Ghost of Departed proofs provides a fairly trivial way to generate proofs from arbitrary code and track them in the type system. See this article for example: https://ocharles.org.uk/blog/posts/2019-08-09-who-authorized...

This post shows a simple "positive" assertions, without any combinatorial logic associated with the proofs. But this is similar to programming by contracts.


> Using this programming style requires a rather powerful type system, if you want to go past the simple examples the author shows and encode more complex validity conditions.

You need a strong type system if you want to encode complex constraints at compile time, but you can still encode a surprising number of conditions in weaker type systems.

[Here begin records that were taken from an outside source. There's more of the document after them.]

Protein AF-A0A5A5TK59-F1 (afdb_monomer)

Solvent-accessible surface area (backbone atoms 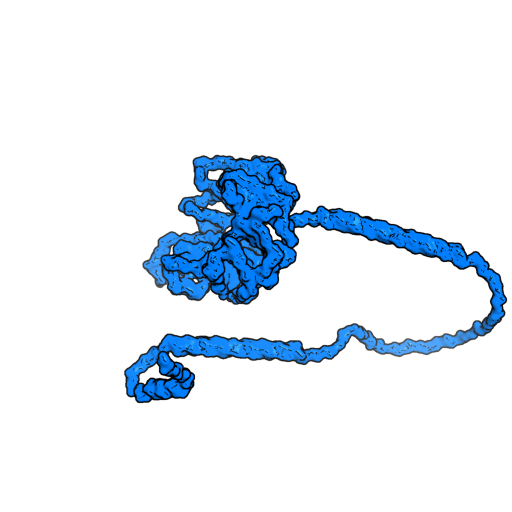only — not comparable to full-atom values): 30103 Å² total; per-residue (Å²): 135,88,83,79,89,80,79,88,57,75,70,65,54,56,56,54,52,53,63,71,72,73,70,94,76,96,68,90,79,74,82,52,70,67,64,49,56,53,46,56,51,50,53,54,50,54,54,50,51,55,50,51,53,53,50,51,54,50,54,54,63,70,69,70,70,82,89,75,88,88,90,81,84,90,87,85,89,85,85,87,84,85,89,83,88,85,84,88,81,88,77,89,77,89,87,90,81,86,82,94,81,65,72,75,66,55,53,54,52,52,52,52,50,53,51,49,51,50,51,51,49,50,51,48,48,50,49,50,49,50,46,45,51,54,54,66,66,61,56,71,76,80,46,46,78,40,59,32,52,41,84,90,49,58,8,30,29,47,32,34,19,39,81,89,76,55,45,64,75,36,65,36,75,49,63,71,65,34,45,73,65,36,69,30,82,39,97,60,34,32,36,38,36,26,78,83,46,34,36,37,34,25,29,65,86,72,42,43,72,75,41,72,35,71,58,82,83,60,98,50,97,85,56,59,60,66,66,44,49,47,62,47,94,65,38,28,40,39,36,32,48,30,38,36,41,31,22,33,51,85,71,51,44,76,76,48,70,40,79,48,78,63,64,80,86,56,95,86,71,78,64,44,73,42,75,57,94,63,35,32,36,38,48,43,90,53,25,42,35,34,24,32,66,87,75,57,51,75,70,37,70,40,71,71,64,79,80,75,86,61,86,79,77,92,80,74,101,64,83,78,79,74,88,66,54,54,68,53,32,64,36,71,51,94,68,29,36,38,37,44,26,39,41,88,85,59,34,41,34,44,36,31,22,34,63,84,70,50,47,76,73,47,76,43,78,49,61,64,80,69,47,82,75,61,96,67,75,84,50,74,54,46,26,53,34,61,58,98,66,30,40,36,36,36,43,28,40,41,42,96,82,77,54,29,64,16,34,37,36,33,32,32,67,86,76,72,39,74,70,33,70,31,83,46,76,26,39,39,63,74,62,53,50,48,76,56,99,63,27,36,37,42,34,22,36,18,72,87,77,73,35,10,29,38,35,36,21,37,61,79,67,47,50,72,76,31,66,35,80,45,98,32,58,70,75,49,78,49,79,56,96,67,30,38,36,38,19,17,51,54,36,41,36,34,19,34,60,90,64,42,50,74,77,46,74,37,48,72,86,58,113

Organism: NCBI:txid2014874

Structure (mmCIF, N/CA/C/O backbone):
data_AF-A0A5A5TK59-F1
#
_entry.id   AF-A0A5A5TK59-F1
#
loop_
_atom_site.group_PDB
_atom_site.id
_atom_site.type_symbol
_atom_site.label_atom_id
_atom_site.label_alt_id
_atom_site.label_comp_id
_atom_site.label_asym_id
_atom_site.label_entity_id
_atom_site.label_seq_id
_atom_site.pdbx_PDB_ins_code
_atom_site.Cartn_x
_atom_site.Cartn_y
_atom_site.Cartn_z
_atom_site.occupancy
_atom_site.B_iso_or_equiv
_atom_site.auth_seq_id
_atom_site.auth_comp_id
_atom_site.auth_asym_id
_atom_site.auth_atom_id
_atom_site.pdbx_PDB_model_num
ATOM 1 N N . MET A 1 1 ? 48.669 -15.944 45.156 1.00 32.22 1 MET A N 1
ATOM 2 C CA . MET A 1 1 ? 48.468 -17.230 45.858 1.00 32.22 1 MET A CA 1
ATOM 3 C C . MET A 1 1 ? 47.136 -17.159 46.594 1.00 32.22 1 MET A C 1
ATOM 5 O O . MET A 1 1 ? 46.853 -16.124 47.178 1.00 32.22 1 MET A O 1
ATOM 9 N N . ASN A 1 2 ? 46.325 -18.207 46.438 1.00 39.22 2 ASN A N 1
ATOM 10 C CA . ASN A 1 2 ? 44.923 -18.416 46.840 1.00 39.22 2 ASN A CA 1
ATOM 11 C C . ASN A 1 2 ? 44.486 -17.909 48.231 1.00 39.22 2 ASN A C 1
ATOM 13 O O . ASN A 1 2 ? 45.244 -18.059 49.182 1.00 39.22 2 ASN A O 1
ATOM 17 N N . SER A 1 3 ? 43.202 -17.534 48.371 1.00 36.09 3 SER A N 1
ATOM 18 C CA . SER A 1 3 ? 42.225 -18.372 49.106 1.00 36.09 3 SER A CA 1
ATOM 19 C C . SER A 1 3 ? 40.755 -17.945 48.888 1.00 36.09 3 SER A C 1
ATOM 21 O O . SER A 1 3 ? 40.334 -16.886 49.343 1.00 36.09 3 SER A O 1
ATOM 23 N N . HIS A 1 4 ? 40.017 -18.823 48.205 1.00 41.22 4 HIS A N 1
ATOM 24 C CA . HIS A 1 4 ? 38.623 -19.257 48.404 1.00 41.22 4 HIS A CA 1
ATOM 25 C C . HIS A 1 4 ? 37.491 -18.256 48.709 1.00 41.22 4 HIS A C 1
ATOM 27 O O . HIS A 1 4 ? 37.293 -17.813 49.837 1.00 41.22 4 HIS A O 1
ATOM 33 N N . ASP A 1 5 ? 36.671 -18.015 47.681 1.00 49.09 5 ASP A N 1
ATOM 34 C CA . ASP A 1 5 ? 35.348 -18.647 47.509 1.00 49.09 5 ASP A CA 1
ATOM 35 C C . ASP A 1 5 ? 34.593 -18.993 48.810 1.00 49.09 5 ASP A C 1
ATOM 37 O O . ASP A 1 5 ? 34.850 -20.014 49.451 1.00 49.09 5 ASP A O 1
ATOM 41 N N . LYS A 1 6 ? 33.637 -18.139 49.195 1.00 42.78 6 LYS A N 1
ATOM 42 C CA . LYS A 1 6 ? 32.584 -18.504 50.148 1.00 42.78 6 LYS A CA 1
ATOM 43 C C . LYS A 1 6 ? 31.307 -18.747 49.362 1.00 42.78 6 LYS A C 1
ATOM 45 O O . LYS A 1 6 ? 30.653 -17.804 48.922 1.00 42.78 6 LYS A O 1
ATOM 50 N N . SER A 1 7 ? 31.001 -20.031 49.198 1.00 46.84 7 SER A N 1
ATOM 51 C CA . SER A 1 7 ? 29.734 -20.523 48.673 1.00 46.84 7 SER A CA 1
ATOM 52 C C . SER A 1 7 ? 28.556 -19.946 49.458 1.00 46.84 7 SER A C 1
ATOM 54 O O . SER A 1 7 ? 28.616 -19.758 50.673 1.00 46.84 7 SER A O 1
ATOM 56 N N . PHE A 1 8 ? 27.496 -19.645 48.719 1.00 46.59 8 PHE A N 1
ATOM 57 C CA . PHE A 1 8 ? 26.232 -19.126 49.213 1.00 46.59 8 PHE A CA 1
ATOM 58 C C . PHE A 1 8 ? 25.478 -20.263 49.916 1.00 46.59 8 PHE A C 1
ATOM 60 O O . PHE A 1 8 ? 24.939 -21.142 49.248 1.00 46.59 8 PHE A O 1
ATOM 67 N N . GLU A 1 9 ? 25.468 -20.281 51.250 1.00 49.47 9 GLU A N 1
ATOM 68 C CA . GLU A 1 9 ? 24.668 -21.253 52.001 1.00 49.47 9 GLU A CA 1
ATOM 69 C C . GLU A 1 9 ? 23.246 -20.714 52.244 1.00 49.47 9 GLU A C 1
ATOM 71 O O . GLU A 1 9 ? 23.102 -19.622 52.807 1.00 49.47 9 GLU A O 1
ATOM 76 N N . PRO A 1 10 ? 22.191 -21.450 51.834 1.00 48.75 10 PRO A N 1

And if you can't enforce a constraint you care about at compile time, capturing that constraint in an ADT using sum types and runtime assertions can still provide a lot of value to anyone reading or maintaining your code.

This sort of style requires a lot more diligence and verbosity than the same code in Haskell would, but I think dynamically typed programs can make a lot more use of their type system than they usually do.

At the very least, humans can try to pick up the slack where a compiler is insufficient, and while designing your data model in Ruby as if it were in Haskell may not help the interpreter at all, it can give the programmer a lot more context about how the code is intended to work, and what assumptions it is making about its data.


I think it's a pragmatic style even with languages with much less powerful type systems. You might have to do more of the work yourself -- manually creating types, for example -- but the principle is good.

I think it's advice you don't have to go all in on -- you get benefits even if you use it just a little.